College of Biology, Hunan University, Changsha, China.
Commun Biol. 2024 Dec 19;7(1):1678. doi: 10.1038/s42003-024-07376-y.
Error self-correction is crucial for analyzing long-read sequencing data, but existing methods often struggle with noisy data or are tailored to technologies like PacBio HiFi. There is a gap in methods optimized for Nanopore R10 simplex reads, which typically have error rates below 2%. We introduce DeChat, a novel approach designed specifically for these reads. DeChat enables repeat- and haplotype-aware error correction, leveraging the strengths of both de Bruijn graphs and variant-aware multiple sequence alignment to create a synergistic approach. This approach avoids read overcorrection, ensuring that variants in repeats and haplotypes are preserved while sequencing errors are accurately corrected. Benchmarking on simulated and real datasets shows that DeChat-corrected reads have significantly fewer errors-up to two orders of magnitude lower-compared to other methods, without losing read information. Furthermore, DeChat-corrected reads clearly improves genome assembly and taxonomic classification.

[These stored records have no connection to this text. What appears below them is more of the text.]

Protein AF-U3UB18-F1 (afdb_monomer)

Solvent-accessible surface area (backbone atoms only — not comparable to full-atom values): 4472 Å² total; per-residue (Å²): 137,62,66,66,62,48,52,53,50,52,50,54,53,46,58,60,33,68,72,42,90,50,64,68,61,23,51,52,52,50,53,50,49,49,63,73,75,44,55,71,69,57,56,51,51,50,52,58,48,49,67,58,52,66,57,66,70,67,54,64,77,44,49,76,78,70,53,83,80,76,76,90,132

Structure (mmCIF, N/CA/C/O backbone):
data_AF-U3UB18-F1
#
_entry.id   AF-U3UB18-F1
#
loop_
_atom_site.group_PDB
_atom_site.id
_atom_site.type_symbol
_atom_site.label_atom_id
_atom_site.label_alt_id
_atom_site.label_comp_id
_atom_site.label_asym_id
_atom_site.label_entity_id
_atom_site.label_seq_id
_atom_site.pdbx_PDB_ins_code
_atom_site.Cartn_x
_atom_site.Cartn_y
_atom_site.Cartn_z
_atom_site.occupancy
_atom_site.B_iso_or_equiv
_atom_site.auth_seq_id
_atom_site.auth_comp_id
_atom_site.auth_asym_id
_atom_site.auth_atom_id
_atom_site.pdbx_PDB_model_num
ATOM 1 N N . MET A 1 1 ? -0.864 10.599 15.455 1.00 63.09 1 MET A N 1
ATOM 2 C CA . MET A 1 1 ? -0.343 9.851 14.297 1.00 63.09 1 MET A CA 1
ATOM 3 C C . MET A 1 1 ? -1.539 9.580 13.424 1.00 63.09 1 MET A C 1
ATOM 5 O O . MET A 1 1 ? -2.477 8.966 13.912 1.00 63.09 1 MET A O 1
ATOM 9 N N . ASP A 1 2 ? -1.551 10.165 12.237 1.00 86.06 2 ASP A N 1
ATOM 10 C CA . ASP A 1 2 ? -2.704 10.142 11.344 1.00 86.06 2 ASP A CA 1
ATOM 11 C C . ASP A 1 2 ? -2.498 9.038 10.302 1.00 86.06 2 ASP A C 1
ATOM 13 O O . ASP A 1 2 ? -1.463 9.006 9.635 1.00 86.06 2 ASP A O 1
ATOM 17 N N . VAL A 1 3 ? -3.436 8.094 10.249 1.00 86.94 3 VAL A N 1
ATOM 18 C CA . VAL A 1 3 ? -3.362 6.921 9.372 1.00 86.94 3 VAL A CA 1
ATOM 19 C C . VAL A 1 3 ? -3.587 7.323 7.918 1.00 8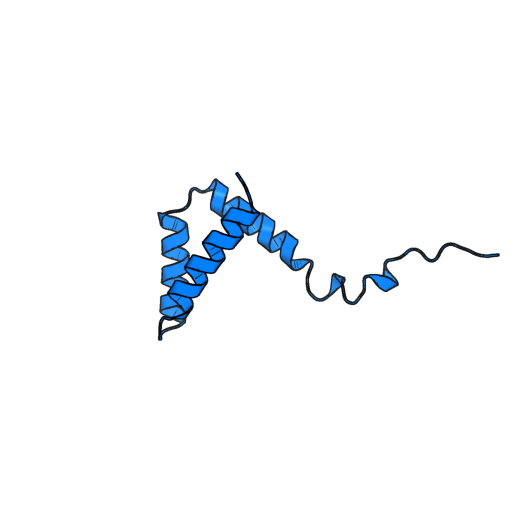6.94 3 VAL A C 1
ATOM 21 O O . VAL A 1 3 ? -2.917 6.773 7.048 1.00 86.94 3 VAL A O 1
ATOM 24 N N . ASP A 1 4 ? -4.429 8.323 7.662 1.00 87.56 4 ASP A N 1
ATOM 25 C CA . ASP A 1 4 ? -4.737 8.778 6.305 1.00 87.56 4 ASP A CA 1
ATOM 26 C C . ASP A 1 4 ? -3.493 9.405 5.666 1.00 87.56 4 ASP A C 1
ATOM 28 O O . ASP A 1 4 ? -3.096 9.040 4.560 1.00 87.56 4 ASP A O 1
ATOM 32 N N . ASN A 1 5 ? -2.768 10.226 6.432 1.00 90.06 5 ASN A N 1
ATOM 33 C CA . ASN A 1 5 ? -1.481 10.775 5.999 1.00 90.06 5 ASN A CA 1
ATOM 34 C C . ASN A 1 5 ? -0.429 9.684 5.730 1.00 90.06 5 ASN A C 1
ATOM 36 O O . ASN A 1 5 ? 0.385 9.818 4.818 1.00 90.06 5 ASN A O 1
ATOM 40 N N . LEU A 1 6 ? -0.417 8.594 6.507 1.00 90.88 6 LEU A N 1
ATOM 41 C CA . LEU A 1 6 ? 0.502 7.479 6.251 1.00 90.88 6 LEU A CA 1
ATOM 42 C C . LEU A 1 6 ? 0.145 6.750 4.961 1.00 90.88 6 LEU A C 1
ATOM 44 O O . LEU A 1 6 ? 1.051 6.413 4.202 1.00 90.88 6 LEU A O 1
ATOM 48 N N . ILE A 1 7 ? -1.144 6.537 4.697 1.00 89.44 7 ILE A N 1
ATOM 49 C CA . ILE A 1 7 ? -1.618 5.947 3.443 1.00 89.44 7 ILE A CA 1
ATOM 50 C C . ILE A 1 7 ? -1.192 6.824 2.260 1.00 89.44 7 ILE A C 1
ATOM 52 O O . ILE A 1 7 ? -0.614 6.308 1.306 1.00 89.44 7 ILE A O 1
ATOM 56 N N . GLU A 1 8 ? -1.370 8.145 2.338 1.00 90.56 8 GLU A N 1
ATOM 57 C CA . GLU A 1 8 ? -0.910 9.065 1.288 1.00 90.56 8 GLU A CA 1
ATOM 58 C C . GLU A 1 8 ? 0.603 8.982 1.052 1.00 90.56 8 GLU A C 1
ATOM 60 O O . GLU A 1 8 ? 1.062 8.937 -0.092 1.00 90.56 8 GLU A O 1
ATOM 65 N N . MET A 1 9 ? 1.397 8.933 2.125 1.00 92.56 9 MET A N 1
ATOM 66 C CA . MET A 1 9 ? 2.845 8.768 2.017 1.00 92.56 9 MET A CA 1
ATOM 67 C C . MET A 1 9 ? 3.215 7.427 1.378 1.00 92.56 9 MET A C 1
ATOM 69 O O . MET A 1 9 ? 4.069 7.398 0.496 1.00 92.56 9 MET A O 1
ATOM 73 N N . ALA A 1 10 ? 2.581 6.329 1.795 1.00 90.38 10 ALA A N 1
ATOM 74 C CA . ALA A 1 10 ? 2.818 5.006 1.224 1.00 90.38 10 ALA A CA 1
ATOM 75 C C . ALA A 1 10 ? 2.468 4.957 -0.268 1.00 90.38 10 ALA A C 1
ATOM 77 O O . ALA A 1 10 ? 3.253 4.421 -1.047 1.00 90.38 10 ALA A O 1
ATOM 78 N N . ASN A 1 11 ? 1.358 5.580 -0.673 1.00 91.12 11 ASN A N 1
ATOM 79 C CA . ASN A 1 11 ? 0.950 5.669 -2.075 1.00 91.12 11 ASN A CA 1
ATOM 80 C C . ASN A 1 11 ? 1.980 6.428 -2.916 1.00 91.12 11 ASN A C 1
ATOM 82 O O . ASN A 1 11 ? 2.395 5.930 -3.956 1.00 91.12 11 ASN A O 1
ATOM 86 N N . ARG A 1 12 ? 2.479 7.574 -2.435 1.00 92.44 12 ARG A N 1
ATOM 87 C CA . ARG A 1 12 ? 3.528 8.342 -3.133 1.00 92.44 12 ARG A CA 1
ATOM 88 C C . ARG A 1 12 ? 4.836 7.567 -3.285 1.00 92.44 12 ARG A C 1
ATOM 90 O O . ARG A 1 12 ? 5.500 7.673 -4.312 1.00 92.44 12 ARG A O 1
ATOM 97 N N . ILE A 1 13 ? 5.226 6.803 -2.262 1.00 92.25 13 ILE A N 1
ATOM 98 C CA . ILE A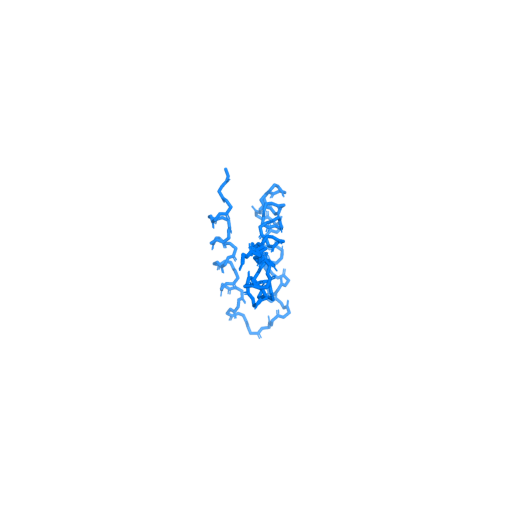 1 13 ? 6.408 5.936 -2.352 1.00 92.25 13 ILE A CA 1
ATOM 99 C C . ILE A 1 13 ? 6.140 4.833 -3.388 1.00 92.25 13 ILE A C 1
ATOM 101 O O . ILE A 1 13 ? 6.993 4.579 -4.232 1.00 92.25 13 ILE A O 1
ATOM 105 N N . GLY A 1 14 ? 4.948 4.232 -3.374 1.00 91.38 14 GLY A N 1
ATOM 106 C CA . GLY A 1 14 ? 4.516 3.254 -4.373 1.00 91.38 14 GLY A CA 1
ATOM 107 C C . GLY A 1 14 ? 4.599 3.789 -5.804 1.00 91.38 14 GLY A C 1
ATOM 108 O O . GLY A 1 14 ? 5.245 3.161 -6.633 1.00 91.38 14 GLY A O 1
ATOM 109 N N . GLU A 1 15 ? 4.043 4.972 -6.073 1.00 93.25 15 GLU A N 1
ATOM 110 C CA . GLU A 1 15 ? 4.098 5.640 -7.385 1.00 93.25 15 GLU A CA 1
ATOM 111 C C . GLU A 1 15 ? 5.534 5.853 -7.881 1.00 93.25 15 GLU A C 1
ATOM 113 O O . GLU A 1 15 ? 5.820 5.687 -9.066 1.00 93.25 15 GLU A O 1
ATOM 118 N N . PHE A 1 16 ? 6.460 6.191 -6.981 1.00 92.81 16 PHE A N 1
ATOM 119 C CA . PHE A 1 16 ? 7.868 6.330 -7.339 1.00 92.81 16 PHE A CA 1
ATOM 120 C C . PHE A 1 16 ? 8.468 4.9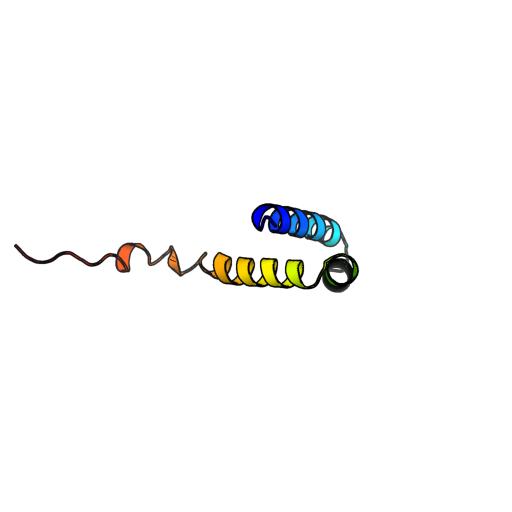99 -7.813 1.00 92.81 16 PHE A C 1
ATOM 122 O O . PHE A 1 16 ? 9.095 4.953 -8.873 1.00 92.81 16 PHE A O 1
ATOM 129 N N . PHE A 1 17 ? 8.267 3.914 -7.060 1.00 91.12 17 PHE A N 1
ATOM 130 C CA . PHE A 1 17 ? 8.805 2.597 -7.419 1.00 91.12 17 PHE A CA 1
ATOM 131 C C . PHE A 1 17 ? 8.083 1.968 -8.619 1.00 91.12 17 PHE A C 1
ATOM 133 O O . PHE A 1 17 ? 8.715 1.253 -9.387 1.00 91.12 17 PHE A O 1
ATOM 140 N N . ASP A 1 18 ? 6.808 2.287 -8.848 1.00 90.81 18 ASP A N 1
ATOM 141 C CA . ASP A 1 18 ? 6.041 1.810 -10.010 1.00 90.81 18 ASP A CA 1
ATOM 142 C C . ASP A 1 18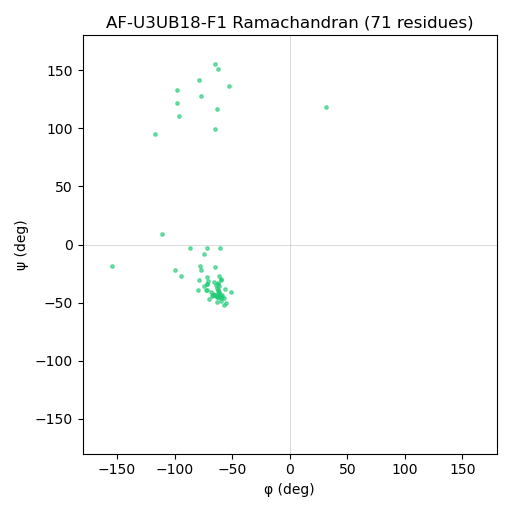 ? 6.592 2.343 -11.347 1.00 90.81 18 ASP A C 1
ATOM 144 O O . ASP A 1 18 ? 6.380 1.751 -12.401 1.00 90.81 18 ASP A O 1
ATOM 148 N N . SER A 1 19 ? 7.373 3.430 -11.312 1.00 91.88 19 SER A N 1
ATOM 149 C CA . SER A 1 19 ? 8.085 3.940 -12.490 1.00 91.88 19 SER A CA 1
ATOM 150 C C . SER A 1 19 ? 9.316 3.110 -12.894 1.00 91.88 19 SER A C 1
ATOM 152 O O . SER A 1 19 ? 9.900 3.357 -13.954 1.00 91.88 19 SER A O 1
ATOM 154 N N . MET A 1 20 ? 9.731 2.136 -12.074 1.00 90.38 20 MET A N 1
ATOM 155 C CA . MET A 1 20 ? 10.884 1.282 -12.363 1.00 90.38 20 MET A CA 1
ATOM 156 C C . MET A 1 20 ? 10.537 0.176 -13.377 1.00 90.38 20 MET A C 1
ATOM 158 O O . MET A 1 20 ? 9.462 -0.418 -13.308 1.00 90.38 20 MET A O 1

错误自校正对于分析长读长测序数据至关重要,但现有方法往往难以处理噪声数据,或者是专门针对PacBio HiFi等技术设计的。对于通常错误率低于2%的纳米孔R10单倍型 reads,缺乏经过优化的方法。我们引入了DeChat,这是一种专门为这些reads设计的新方法。DeChat能够实现重复序列和单倍型感知的错误校正,利用de Bruijn图和变异感知多序列比对的优势,创建一种协同方法。这种方法避免了reads的过度校正,确保在准确校正测序错误的同时保留重复序列和单倍型中的变异。在模拟和真实数据集上的基准测试表明,与其他方法相比,经DeChat校正的reads错误显著减少,最多低两个数量级,且不会丢失reads信息。此外,经DeChat校正的reads明显改善了基因组组装和分类学分类。